BACKGROUND OF THE INVENTION
Commercial privacy systems utilize cryptographic algorithms to protect information and limit access thereto. A standard cryptographic algorithm is the Data Encryption Standard (“DES”). As such, cryptographic privacy systems permit individuals within an organization to encode plain text information into “cipher text” using a cryptographic key. Cipher text is mixed up and unreadable. In an encrypted computer system, cipher text characters may be any of the standard ASCII characters that are used in modern computer systems.
A cryptographic process which produces cipher text is reversible and through the use of the appropriate key which was used to encrypt the plain text, can be regenerated by a person having that key into the original plain text form. Except for being unreadable, cipher text can be stored and transferred and manipulated just like any other file or data. By keeping the key and the identity of the cryptographic algorithm a secret, the ciphered text is kept from being unscrambled.
In addition to the difficulties of encrypting and decrypting plain text, there is also the problem of designating which ones of a number of organizations and divisions within those organizations, as well as the particular people in those divisions, who can have controlled, controllable access to written information and on-line communications obviously, a unique key can be used for each particular text and each particular use of that text. However, this gives rise to a tracking process that must be applied in order to keep track of the unique keys. This function or role is called key management. It can be manually intensive and it certainly affects organizational performance. Thus, key management is often the most costly part of an organizational security system.
The value of the performance of a key management system is the value of important organizational information reaching the right people at the right time in the right way.

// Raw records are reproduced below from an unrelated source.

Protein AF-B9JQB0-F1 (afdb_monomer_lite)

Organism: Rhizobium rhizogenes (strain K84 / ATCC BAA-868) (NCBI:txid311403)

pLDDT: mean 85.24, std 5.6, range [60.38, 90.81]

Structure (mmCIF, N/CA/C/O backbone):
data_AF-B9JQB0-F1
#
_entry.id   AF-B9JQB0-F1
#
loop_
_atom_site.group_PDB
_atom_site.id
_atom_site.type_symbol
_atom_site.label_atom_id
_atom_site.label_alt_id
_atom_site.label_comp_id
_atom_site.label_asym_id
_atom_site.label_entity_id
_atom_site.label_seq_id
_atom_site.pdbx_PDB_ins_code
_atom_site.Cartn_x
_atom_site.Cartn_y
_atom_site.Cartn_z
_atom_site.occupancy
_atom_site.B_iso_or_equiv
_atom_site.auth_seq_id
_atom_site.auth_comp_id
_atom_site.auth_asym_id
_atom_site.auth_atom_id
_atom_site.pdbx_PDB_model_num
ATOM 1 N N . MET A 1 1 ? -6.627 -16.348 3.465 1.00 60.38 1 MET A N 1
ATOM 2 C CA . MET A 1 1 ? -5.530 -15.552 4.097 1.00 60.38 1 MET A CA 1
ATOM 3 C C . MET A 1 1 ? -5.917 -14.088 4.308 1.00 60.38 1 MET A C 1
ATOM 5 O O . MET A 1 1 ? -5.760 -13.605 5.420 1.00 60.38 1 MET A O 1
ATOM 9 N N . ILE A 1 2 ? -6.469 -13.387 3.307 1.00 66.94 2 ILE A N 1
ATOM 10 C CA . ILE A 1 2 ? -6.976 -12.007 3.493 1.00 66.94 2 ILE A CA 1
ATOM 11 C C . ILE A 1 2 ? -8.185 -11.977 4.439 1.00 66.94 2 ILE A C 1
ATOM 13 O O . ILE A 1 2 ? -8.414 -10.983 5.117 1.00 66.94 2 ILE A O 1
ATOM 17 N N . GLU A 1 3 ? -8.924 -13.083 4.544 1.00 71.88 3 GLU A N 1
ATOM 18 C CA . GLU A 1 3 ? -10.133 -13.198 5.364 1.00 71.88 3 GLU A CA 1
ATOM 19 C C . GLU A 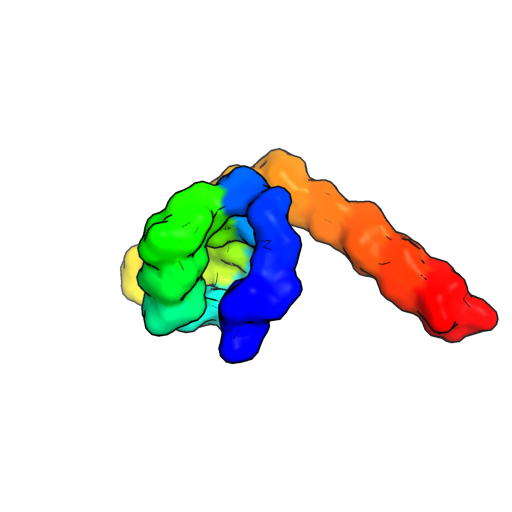1 3 ? -9.942 -12.817 6.838 1.00 71.88 3 GLU A C 1
ATOM 21 O O . GLU A 1 3 ? -10.836 -12.209 7.426 1.00 71.88 3 GLU A O 1
ATOM 26 N N . ALA A 1 4 ? -8.753 -13.083 7.385 1.00 79.62 4 ALA A N 1
ATOM 27 C CA . ALA A 1 4 ? -8.384 -12.791 8.767 1.00 79.62 4 ALA A CA 1
ATOM 28 C C . ALA A 1 4 ? -8.057 -11.310 9.028 1.00 79.62 4 ALA A C 1
ATOM 30 O O . ALA A 1 4 ? -7.820 -10.928 10.173 1.00 79.62 4 ALA A O 1
ATOM 31 N N . PHE A 1 5 ? -8.009 -10.461 7.995 1.00 81.06 5 PHE A N 1
ATOM 32 C CA . PHE A 1 5 ? -7.708 -9.048 8.200 1.00 81.06 5 PHE A CA 1
ATOM 33 C C . PHE A 1 5 ? -8.855 -8.344 8.928 1.00 81.06 5 PHE A C 1
ATOM 35 O O . PHE A 1 5 ? -10.020 -8.527 8.551 1.00 81.06 5 PHE A O 1
ATOM 42 N N . PRO A 1 6 ? -8.538 -7.500 9.929 1.00 83.25 6 PRO A N 1
ATOM 43 C CA . PRO A 1 6 ? -9.539 -6.688 10.597 1.00 83.25 6 PRO A CA 1
ATOM 44 C C . PRO A 1 6 ? -10.166 -5.701 9.607 1.00 83.25 6 PRO A C 1
ATOM 46 O O . PRO A 1 6 ? -9.571 -5.343 8.588 1.00 83.25 6 PRO A O 1
ATOM 49 N N . LYS A 1 7 ? -11.371 -5.218 9.927 1.00 82.56 7 LYS A N 1
ATOM 50 C CA . LYS A 1 7 ? -12.018 -4.156 9.148 1.00 82.56 7 LYS A CA 1
ATOM 51 C C . LYS A 1 7 ? -11.138 -2.904 9.181 1.00 82.56 7 LYS A C 1
ATOM 53 O O . LYS A 1 7 ? -11.024 -2.248 10.213 1.00 82.56 7 LYS A O 1
ATOM 58 N N . ALA A 1 8 ? -10.531 -2.571 8.047 1.00 86.56 8 ALA A N 1
ATOM 59 C CA . ALA A 1 8 ? -9.655 -1.419 7.884 1.00 86.56 8 ALA A CA 1
ATOM 60 C C . ALA A 1 8 ? -10.010 -0.668 6.599 1.00 86.56 8 ALA A C 1
ATOM 62 O O . ALA A 1 8 ? -10.449 -1.266 5.625 1.00 86.56 8 ALA A O 1
ATOM 63 N N . LYS A 1 9 ? -9.802 0.652 6.586 1.00 87.19 9 LYS A N 1
ATOM 64 C CA . LYS A 1 9 ? -10.019 1.473 5.380 1.00 87.19 9 LYS A CA 1
ATOM 65 C C . LYS A 1 9 ? -8.853 1.377 4.398 1.00 87.19 9 LYS A C 1
ATOM 67 O O . LYS A 1 9 ? -9.032 1.543 3.196 1.00 87.19 9 LYS A O 1
ATOM 72 N N . THR A 1 10 ? -7.647 1.138 4.906 1.00 88.69 10 THR A N 1
ATOM 73 C CA . THR A 1 10 ? -6.432 1.127 4.094 1.00 88.69 10 THR A CA 1
ATOM 74 C C . THR A 1 10 ? -5.450 0.099 4.622 1.00 88.69 10 THR A C 1
ATOM 76 O O . THR A 1 10 ? -5.244 0.004 5.832 1.00 88.69 10 THR A O 1
ATOM 79 N N . LEU A 1 11 ? -4.830 -0.640 3.707 1.00 89.19 11 LEU A N 1
ATOM 80 C CA . LEU A 1 11 ? -3.742 -1.560 3.992 1.00 89.19 11 LEU A CA 1
ATOM 81 C C . LEU A 1 11 ? -2.414 -0.919 3.585 1.00 89.19 11 LEU A C 1
ATOM 83 O O . LEU A 1 11 ? -2.245 -0.513 2.438 1.00 89.19 11 LEU A O 1
ATOM 87 N N . LEU A 1 12 ? -1.467 -0.877 4.517 1.00 89.25 12 LEU A N 1
ATOM 88 C CA . LEU A 1 12 ? -0.071 -0.541 4.254 1.00 89.25 12 LEU A CA 1
ATOM 89 C C . LEU A 1 12 ? 0.709 -1.842 4.092 1.00 89.25 12 LEU A C 1
ATOM 91 O O . LEU A 1 12 ? 0.792 -2.620 5.039 1.00 89.25 12 LEU A O 1
ATOM 95 N N . ALA A 1 13 ? 1.274 -2.076 2.911 1.00 87.31 13 ALA A N 1
ATOM 96 C CA . ALA A 1 13 ? 2.111 -3.245 2.672 1.00 87.31 13 ALA A CA 1
ATOM 97 C C . ALA A 1 13 ? 3.332 -2.887 1.826 1.00 87.31 13 ALA A C 1
ATOM 99 O O . ALA A 1 13 ? 3.359 -1.874 1.127 1.00 87.31 13 ALA A O 1
ATOM 100 N N . ASP A 1 14 ? 4.359 -3.726 1.926 1.00 86.00 14 ASP A N 1
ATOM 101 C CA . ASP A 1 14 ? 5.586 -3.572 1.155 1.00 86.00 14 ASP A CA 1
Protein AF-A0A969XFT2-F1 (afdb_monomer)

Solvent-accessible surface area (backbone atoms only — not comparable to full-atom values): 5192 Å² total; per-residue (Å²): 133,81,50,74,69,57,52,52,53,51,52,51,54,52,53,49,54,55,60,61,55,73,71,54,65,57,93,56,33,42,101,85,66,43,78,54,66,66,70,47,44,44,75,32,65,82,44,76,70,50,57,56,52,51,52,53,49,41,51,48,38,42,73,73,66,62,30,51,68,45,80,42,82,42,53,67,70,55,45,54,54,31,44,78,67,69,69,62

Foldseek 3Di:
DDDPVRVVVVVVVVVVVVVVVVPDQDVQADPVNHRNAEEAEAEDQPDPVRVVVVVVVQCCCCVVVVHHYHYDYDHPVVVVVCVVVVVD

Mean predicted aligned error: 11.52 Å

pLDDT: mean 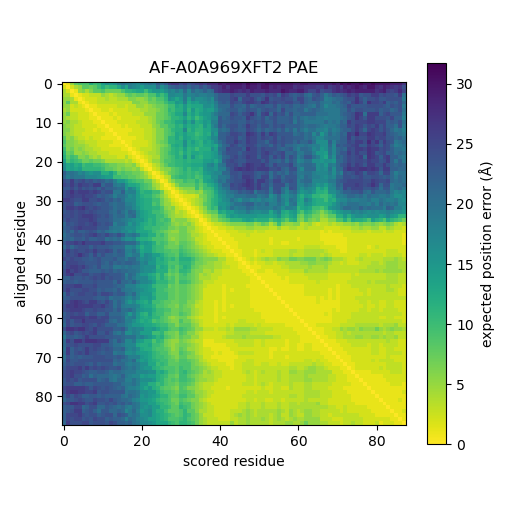86.34, std 11.64, range [57.56, 96.88]

Radius of gyration: 23.92 Å; Cα contacts (8 Å, |Δi|>4): 80; chains: 1; bounding box: 64×32×49 Å

Structure (mmCIF, N/CA/C/O backbone):
data_AF-A0A969XFT2-F1
#
_entry.id   AF-A0A969XFT2-F1
#
loop_
_atom_site.group_PDB
_atom_site.id
_atom_site.type_symbol
_atom_site.label_atom_id
_atom_site.label_alt_id
_atom_site.label_comp_id
_atom_site.label_asym_id
_atom_site.label_entity_id
_atom_site.label_seq_id
_atom_site.pdbx_PDB_ins_code
_atom_site.Cartn_x
_atom_site.Cartn_y
_atom_site.Cartn_z
_atom_site.occupancy
_atom_site.B_iso_or_equiv
_atom_site.auth_seq_id
_atom_site.auth_comp_id
_atom_site.auth_asym_id
_atom_site.auth_atom_id
_atom_site.pdbx_PDB_model_num
ATOM 1 N N . MET A 1 1 ? -51.406 -18.017 23.707 1.00 57.56 1 MET A N 1
ATOM 2 C CA . MET A 1 1 ? -51.129 -17.261 24.951 1.00 57.56 1 MET A CA 1
ATOM 3 C C . MET A 1 1 ? -49.922 -17.889 25.628 1.00 57.56 1 MET A C 1
ATOM 5 O O . MET A 1 1 ? -50.028 -19.015 26.096 1.00 57.56 1 MET A O 1
ATOM 9 N N . PHE A 1 2 ? -48.764 -17.225 25.609 1.00 67.94 2 PHE A N 1
ATOM 10 C CA . PHE A 1 2 ? -47.568 -17.722 26.299 1.00 67.94 2 PHE A CA 1
ATOM 11 C C . PHE A 1 2 ? -47.796 -17.707 27.817 1.00 67.94 2 PHE A C 1
ATOM 13 O O . PHE A 1 2 ? -48.382 -16.763 28.349 1.00 67.94 2 PHE A O 1
ATOM 20 N N . SER A 1 3 ? -47.383 -18.767 28.520 1.00 76.75 3 SER A N 1
ATOM 21 C CA . SER A 1 3 ? -47.505 -18.813 29.981 1.00 76.75 3 SER A CA 1
ATOM 22 C C . SER A 1 3 ? -46.583 -17.763 30.607 1.00 76.75 3 SER A C 1
ATOM 24 O O . SER A 1 3 ? -45.492 -17.522 30.092 1.00 76.75 3 SER A O 1
ATOM 26 N N . LYS A 1 4 ? -46.973 -17.171 31.747 1.00 77.75 4 LYS A N 1
ATOM 27 C CA . LYS A 1 4 ? -46.145 -16.174 32.462 1.00 77.75 4 LYS A CA 1
ATOM 28 C C . LYS A 1 4 ? -44.695 -16.641 32.663 1.00 77.75 4 LYS A C 1
ATOM 30 O O . LYS A 1 4 ? -43.780 -15.834 32.571 1.00 77.75 4 LYS A O 1
ATOM 35 N N . LYS A 1 5 ? -44.482 -17.944 32.882 1.00 81.25 5 LYS A N 1
ATOM 36 C CA . LYS A 1 5 ? -43.148 -18.546 33.042 1.00 81.25 5 LYS A CA 1
ATOM 37 C C . LYS A 1 5 ? -42.351 -18.530 31.731 1.00 81.25 5 LYS A C 1
ATOM 39 O O . LYS A 1 5 ? -41.166 -18.223 31.741 1.00 81.25 5 LYS A O 1
ATOM 44 N N . SER A 1 6 ? -43.015 -18.795 30.605 1.00 81.56 6 SER A N 1
ATOM 45 C CA . SER A 1 6 ? -42.413 -18.746 29.268 1.00 81.56 6 SER A CA 1
ATOM 46 C C . SER A 1 6 ? -42.015 -17.325 28.863 1.00 81.56 6 SER A C 1
ATOM 48 O O . SER A 1 6 ? -40.972 -17.147 28.244 1.00 81.56 6 SER A O 1
ATOM 50 N N . THR A 1 7 ? -42.810 -16.316 29.232 1.00 84.44 7 THR A N 1
ATOM 51 C CA . THR A 1 7 ? -42.497 -14.908 28.935 1.00 84.44 7 THR A CA 1
ATOM 52 C C . THR A 1 7 ? -41.293 -14.415 29.739 1.00 84.44 7 THR A C 1
ATOM 54 O O . THR A 1 7 ? -40.439 -13.718 29.198 1.00 84.44 7 THR A O 1
ATOM 57 N N . VAL A 1 8 ? -41.181 -14.829 31.008 1.00 88.44 8 VAL A N 1
ATOM 58 C CA . VAL A 1 8 ? -40.027 -14.492 31.859 1.00 88.44 8 VAL A CA 1
ATOM 59 C C . VAL A 1 8 ? -38.744 -15.115 31.308 1.00 88.44 8 VAL A C 1
ATOM 61 O O . VAL A 1 8 ? -37.756 -14.408 31.138 1.00 88.44 8 VAL A O 1
ATOM 64 N N . ILE A 1 9 ? -38.763 -16.399 30.942 1.00 89.06 9 ILE A N 1
ATOM 65 C CA . ILE A 1 9 ? -37.579 -17.066 30.374 1.00 89.06 9 ILE A CA 1
ATOM 66 C C . ILE A 1 9 ? -37.133 -16.381 29.075 1.00 89.06 9 ILE A C 1
ATOM 68 O O . ILE A 1 9 ? -35.948 -16.100 28.911 1.00 89.06 9 ILE A O 1
ATOM 72 N N . LEU A 1 10 ? -38.072 -16.038 28.189 1.00 89.56 10 LEU A N 1
ATOM 73 C CA . LEU A 1 10 ? -37.754 -15.352 26.936 1.00 89.56 10 LEU A CA 1
ATOM 74 C C . LEU A 1 10 ? -37.119 -13.973 27.175 1.00 89.56 10 LEU A C 1
ATOM 76 O O . LEU A 1 10 ? -36.139 -13.630 26.520 1.00 89.56 10 LEU A O 1
ATOM 80 N N . SER A 1 11 ? -37.633 -13.207 28.144 1.00 86.50 11 SER A N 1
ATOM 81 C CA . SER A 1 11 ? -37.065 -11.898 28.493 1.00 86.50 11 SER A CA 1
ATOM 82 C C . SER A 1 11 ? -35.643 -11.994 29.053 1.00 86.50 11 SER A C 1
ATOM 84 O O . SER A 1 11 ? -34.801 -11.168 28.713 1.00 86.50 11 SER A O 1
ATOM 86 N N . VAL A 1 12 ? -35.348 -13.033 29.842 1.00 91.12 12 VAL A N 1
ATOM 87 C CA . VAL A 1 12 ? -34.007 -13.265 30.396 1.00 91.12 12 VAL A CA 1
ATOM 88 C C . VAL A 1 12 ? -33.019 -13.648 29.298 1.00 91.12 12 VAL A C 1
ATOM 90 O O . VAL A 1 12 ? -31.924 -13.098 29.253 1.00 91.12 12 VAL A O 1
ATOM 93 N N . VAL A 1 13 ? -33.405 -14.539 28.380 1.00 90.25 13 VAL A N 1
ATOM 94 C CA . VAL A 1 13 ? -32.544 -14.943 27.256 1.00 90.25 13 VAL A CA 1
ATOM 95 C C . VAL A 1 13 ? -32.248 -13.758 26.336 1.00 90.25 13 VAL A C 1
ATOM 97 O O . VAL A 1 13 ? -31.104 -13.573 25.924 1.00 90.25 13 VAL A O 1
ATOM 100 N N . LEU A 1 14 ? -33.249 -12.919 26.057 1.00 89.56 14 LEU A N 1
ATOM 101 C CA . LEU A 1 14 ? -33.072 -11.740 25.212 1.00 89.56 14 LEU A CA 1
ATOM 102 C C . LEU A 1 14 ? -32.170 -10.690 25.878 1.00 89.56 14 LEU A C 1
ATOM 104 O O . LEU A 1 14 ? -31.272 -10.154 25.232 1.00 89.56 14 LEU A O 1
ATOM 108 N N . ALA A 1 15 ? -32.358 -10.442 27.178 1.00 87.69 15 ALA A N 1
ATOM 109 C CA . ALA A 1 15 ? -31.504 -9.537 27.944 1.00 87.69 15 ALA A CA 1
ATOM 110 C C . ALA A 1 15 ? -30.053 -10.040 28.011 1.00 87.69 15 ALA A C 1
ATOM 112 O O . ALA A 1 15 ? -29.121 -9.257 27.838 1.00 87.69 15 ALA A O 1
ATOM 113 N N . LEU A 1 16 ? -29.854 -11.347 28.202 1.00 85.88 16 LEU A N 1
ATOM 114 C CA . LEU A 1 16 ? -28.523 -11.947 28.253 1.00 85.88 16 LEU A CA 1
ATOM 115 C C . LEU A 1 16 ? -27.819 -11.893 26.886 1.00 85.88 16 LEU A C 1
ATOM 117 O O . LEU A 1 16 ? -26.637 -11.569 26.827 1.00 85.88 16 LEU A O 1
ATOM 121 N N . GLY A 1 17 ? -28.542 -12.131 25.786 1.00 82.75 17 GLY A N 1
ATOM 122 C CA . GLY A 1 17 ? -28.002 -12.000 24.426 1.00 82.75 17 GLY A CA 1
ATOM 123 C C . GLY A 1 17 ? -27.591 -10.566 24.069 1.00 82.75 17 GLY A C 1
ATOM 124 O O . GLY A 1 17 ? -26.552 -10.354 23.441 1.00 82.75 17 GLY A O 1
ATOM 125 N N . LEU A 1 18 ? -28.361 -9.573 24.526 1.00 82.19 18 LEU A N 1
ATOM 126 C CA . LEU A 1 18 ? -28.033 -8.154 24.355 1.00 82.19 18 LEU A CA 1
ATOM 127 C C . LEU A 1 18 ? -26.808 -7.740 25.185 1.00 82.19 18 LEU A C 1
ATOM 129 O O . LEU A 1 18 ? -25.947 -7.023 24.681 1.00 82.19 18 LEU A O 1
ATOM 133 N N . LEU A 1 19 ? -26.693 -8.232 26.423 1.00 81.38 19 LEU A N 1
ATOM 134 C CA . LEU A 1 19 ? -25.539 -7.969 27.293 1.00 81.38 19 LEU A CA 1
ATOM 135 C C . LEU A 1 19 ? -24.243 -8.586 26.747 1.00 81.38 19 LEU A C 1
ATOM 137 O O . LEU A 1 19 ? -23.195 -7.953 26.810 1.00 81.38 19 LE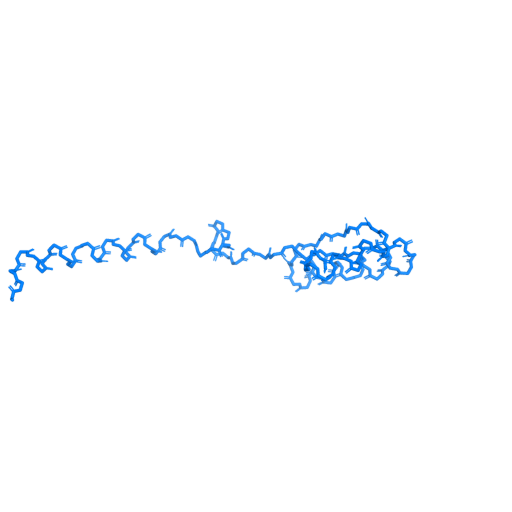U A O 1
ATOM 141 N N . LEU A 1 20 ? -24.310 -9.789 26.171 1.00 78.12 20 LEU A N 1
ATOM 142 C CA . LEU A 1 20 ? -23.150 -10.459 25.569 1.00 78.12 20 LEU A CA 1
ATOM 143 C C . LEU A 1 20 ? -22.677 -9.774 24.273 1.00 78.12 20 LEU A C 1
ATOM 145 O O . LEU A 1 20 ? -21.482 -9.751 23.987 1.00 78.12 20 LEU A O 1
ATOM 149 N N . SER A 1 21 ? -23.594 -9.168 23.513 1.00 70.31 21 SER A N 1
ATOM 150 C CA . SER A 1 21 ? -23.262 -8.453 22.270 1.00 70.31 21 SER A CA 1
ATOM 151 C C . SER A 1 21 ? -22.577 -7.103 22.516 1.00 70.31 21 SER A C 1
ATOM 153 O O . SER A 1 21 ? -21.838 -6.630 21.660 1.00 70.31 21 SER A O 1
ATOM 155 N N . AL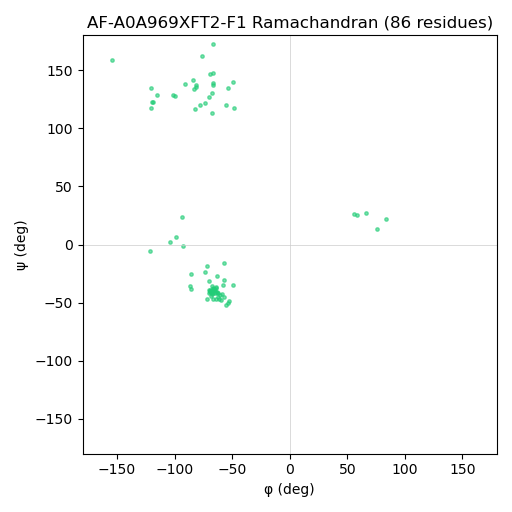A A 1 22 ? -22.774 -6.491 23.688 1.00 66.69 22 ALA A N 1
ATOM 156 C CA . ALA A 1 22 ? -22.192 -5.190 24.027 1.00 66.69 22 ALA A CA 1
ATOM 157 C C . ALA A 1 22 ? -20.674 -5.234 24.290 1.00 66.69 22 ALA A C 1
ATOM 159 O O . ALA A 1 22 ? -20.017 -4.197 24.250 1.00 66.69 22 ALA A O 1
ATOM 160 N N . CYS A 1 23 ? -20.113 -6.418 24.554 1.00 67.19 23 CYS A N 1
ATOM 161 C CA . CYS A 1 23 ? -18.683 -6.599 24.823 1.00 67.19 23 CYS A CA 1
ATOM 162 C C . CYS A 1 23 ? -17.907 -7.191 23.643 1.00 67.19 23 CYS A C 1
ATOM 164 O O . CYS A 1 23 ? -16.710 -7.439 23.776 1.00 67.19 23 CYS A O 1
ATOM 166 N N . THR A 1 24 ? -18.557 -7.438 22.504 1.00 66.31 24 THR A N 1
ATOM 167 C CA . THR A 1 24 ? -17.826 -7.858 21.307 1.00 66.31 24 THR A CA 1
ATOM 168 C C . THR A 1 24 ? -17.275 -6.594 20.649 1.00 66.31 24 THR A C 1
ATOM 170 O O . THR A 1 24 ? -18.081 -5.744 20.259 1.00 66.31 24 THR A O 1
ATOM 173 N N . PRO A 1 25 ? -15.943 -6.412 20.550 1.00 61.53 25 PRO A N 1
ATOM 174 C CA . PRO A 1 25 ? -15.394 -5.306 19.778 1.00 61.53 25 PRO A CA 1
ATOM 175 C C . PRO A 1 25 ? -15.989 -5.373 18.370 1.00 61.53 25 PRO A C 1
ATOM 177 O O . PRO A 1 25 ? -16.095 -6.459 17.795 1.00 61.53 25 PRO A O 1
ATOM 180 N N . ALA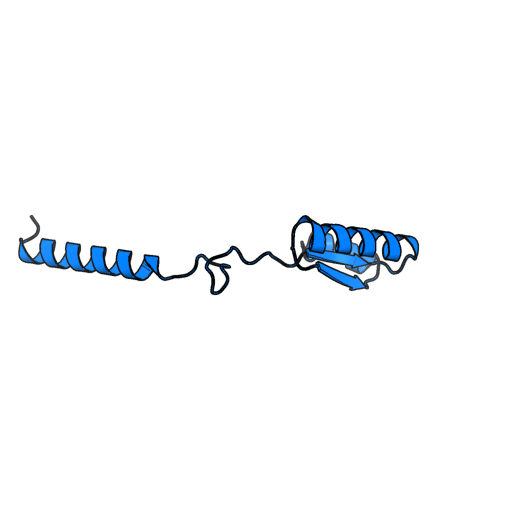 A 1 26 ? -16.439 -4.231 17.843 1.00 61.50 26 ALA A N 1
ATOM 181 C CA . ALA A 1 26 ? -16.912 -4.152 16.465 1.00 61.50 26 ALA A CA 1
ATOM 182 C C . ALA A 1 26 ? -15.867 -4.811 15.555 1.00 61.50 26 ALA A C 1
ATOM 184 O O . ALA A 1 26 ? -14.674 -4.663 15.812 1.00 61.50 26 ALA A O 1
ATOM 185 N N . ASN A 1 27 ? -16.287 -5.576 14.542 1.00 57.97 27 ASN A N 1
ATOM 186 C CA . ASN A 1 27 ? -15.344 -6.236 13.637 1.00 57.97 27 ASN A CA 1
ATOM 187 C C . ASN A 1 27 ? -14.298 -5.223 13.151 1.00 57.97 27 ASN A C 1
ATOM 189 O O . ASN A 1 27 ? -14.648 -4.231 12.514 1.00 57.97 27 ASN A O 1
ATOM 193 N N . GLY A 1 28 ? -13.034 -5.479 13.490 1.00 60.25 28 GLY A N 1
ATOM 194 C CA . GLY A 1 28 ? -11.933 -4.574 13.189 1.00 60.25 28 GLY A CA 1
ATOM 195 C C . GLY A 1 28 ? -11.737 -3.442 14.193 1.00 60.25 28 GLY A C 1
ATOM 196 O O . GLY A 1 28 ? -11.138 -2.457 13.812 1.00 60.25 28 GLY A O 1
ATOM 197 N N . ALA A 1 29 ? -12.200 -3.519 15.440 1.00 62.94 29 ALA A N 1
ATOM 198 C CA . ALA A 1 29 ? -11.805 -2.583 16.492 1.00 62.94 29 ALA A CA 1
ATOM 199 C C . ALA A 1 29 ? -10.581 -3.106 17.267 1.00 62.94 29 ALA A C 1
ATOM 201 O O . ALA A 1 29 ? -10.495 -4.298 17.567 1.00 62.94 29 ALA A O 1
ATOM 202 N N . ASP A 1 30 ? -9.634 -2.220 17.571 1.00 67.19 30 ASP A N 1
ATOM 203 C CA . ASP A 1 30 ? -8.463 -2.520 18.393 1.00 67.19 30 ASP A CA 1
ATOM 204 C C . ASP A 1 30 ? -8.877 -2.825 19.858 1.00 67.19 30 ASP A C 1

When there are a number of large groups of people communicating private or sensitive information that needs to be protected, tracking which of each of the unique keys that is used, by whom used, and the rationale for the use of a particular key is a difficult part of the key management process.
As a result of the complex array of keys necessary for such a large number of people divided into different, often overlapping, and often changing groups, who communicate for divergent reasons through many dynamic multi-media methods, key management is made extremely difficult if not nearly impossible. Additionally, the tracking of the key represented a simple assignment process of assigning a particular key to a project or to a particular station with no verification of the justification of the creation, generation or use of that key. In other words, once a key is generated, the reasons for its generation are often lost. It is just this independent tracking of keys which makes the conventional key management systems extremely difficult to maintain.
Thus, there is a need for a key management system which will not only keep track of the keys which are used with a particular message, but will also maintain the justification for the use of that key and the justification for the different categories of personnel access and the criteria used for selecting the communications system.
The principle problems with the use of traditional cryptographic systems today concerns their use that is associated with the context, intent and sensitivity of the information being distributed and stored using modern desktop multi-media methods. However, because the skill of the user of the information is usually non-technical, a very simplified, computerized system is needed to accomplish these purposes. The data or information being transmitted may have a substantial representation of rationality, but is incomplete because it can only convey self-referenced and internal information. The data may also not be complex enough to provide external references necessary for communicating the inferential components that provide the reason for the data and communication. There is thus also the need for a means to apply external rationalization for the purposes and use of the data or information.
In today's communication environment, a desktop multi-media system generates a very large amount of information, much of which may be sensitive, and all of which needs to be passed through inter-organizational networks and intra-organizational subnetworks. To some degree, all organizations require the compartmentalization of different types of information. The organizations have requirements for multi-level access to some or all of the sensitive information and the concept of that access usually involves a consideration of the need and capability of an individual to access the particular information. On the other hand, any information access limiting system cannot be so cumbersome or difficult to use that as a minimum discourages the use or access of the information and at the maximum prevents its access and utilization.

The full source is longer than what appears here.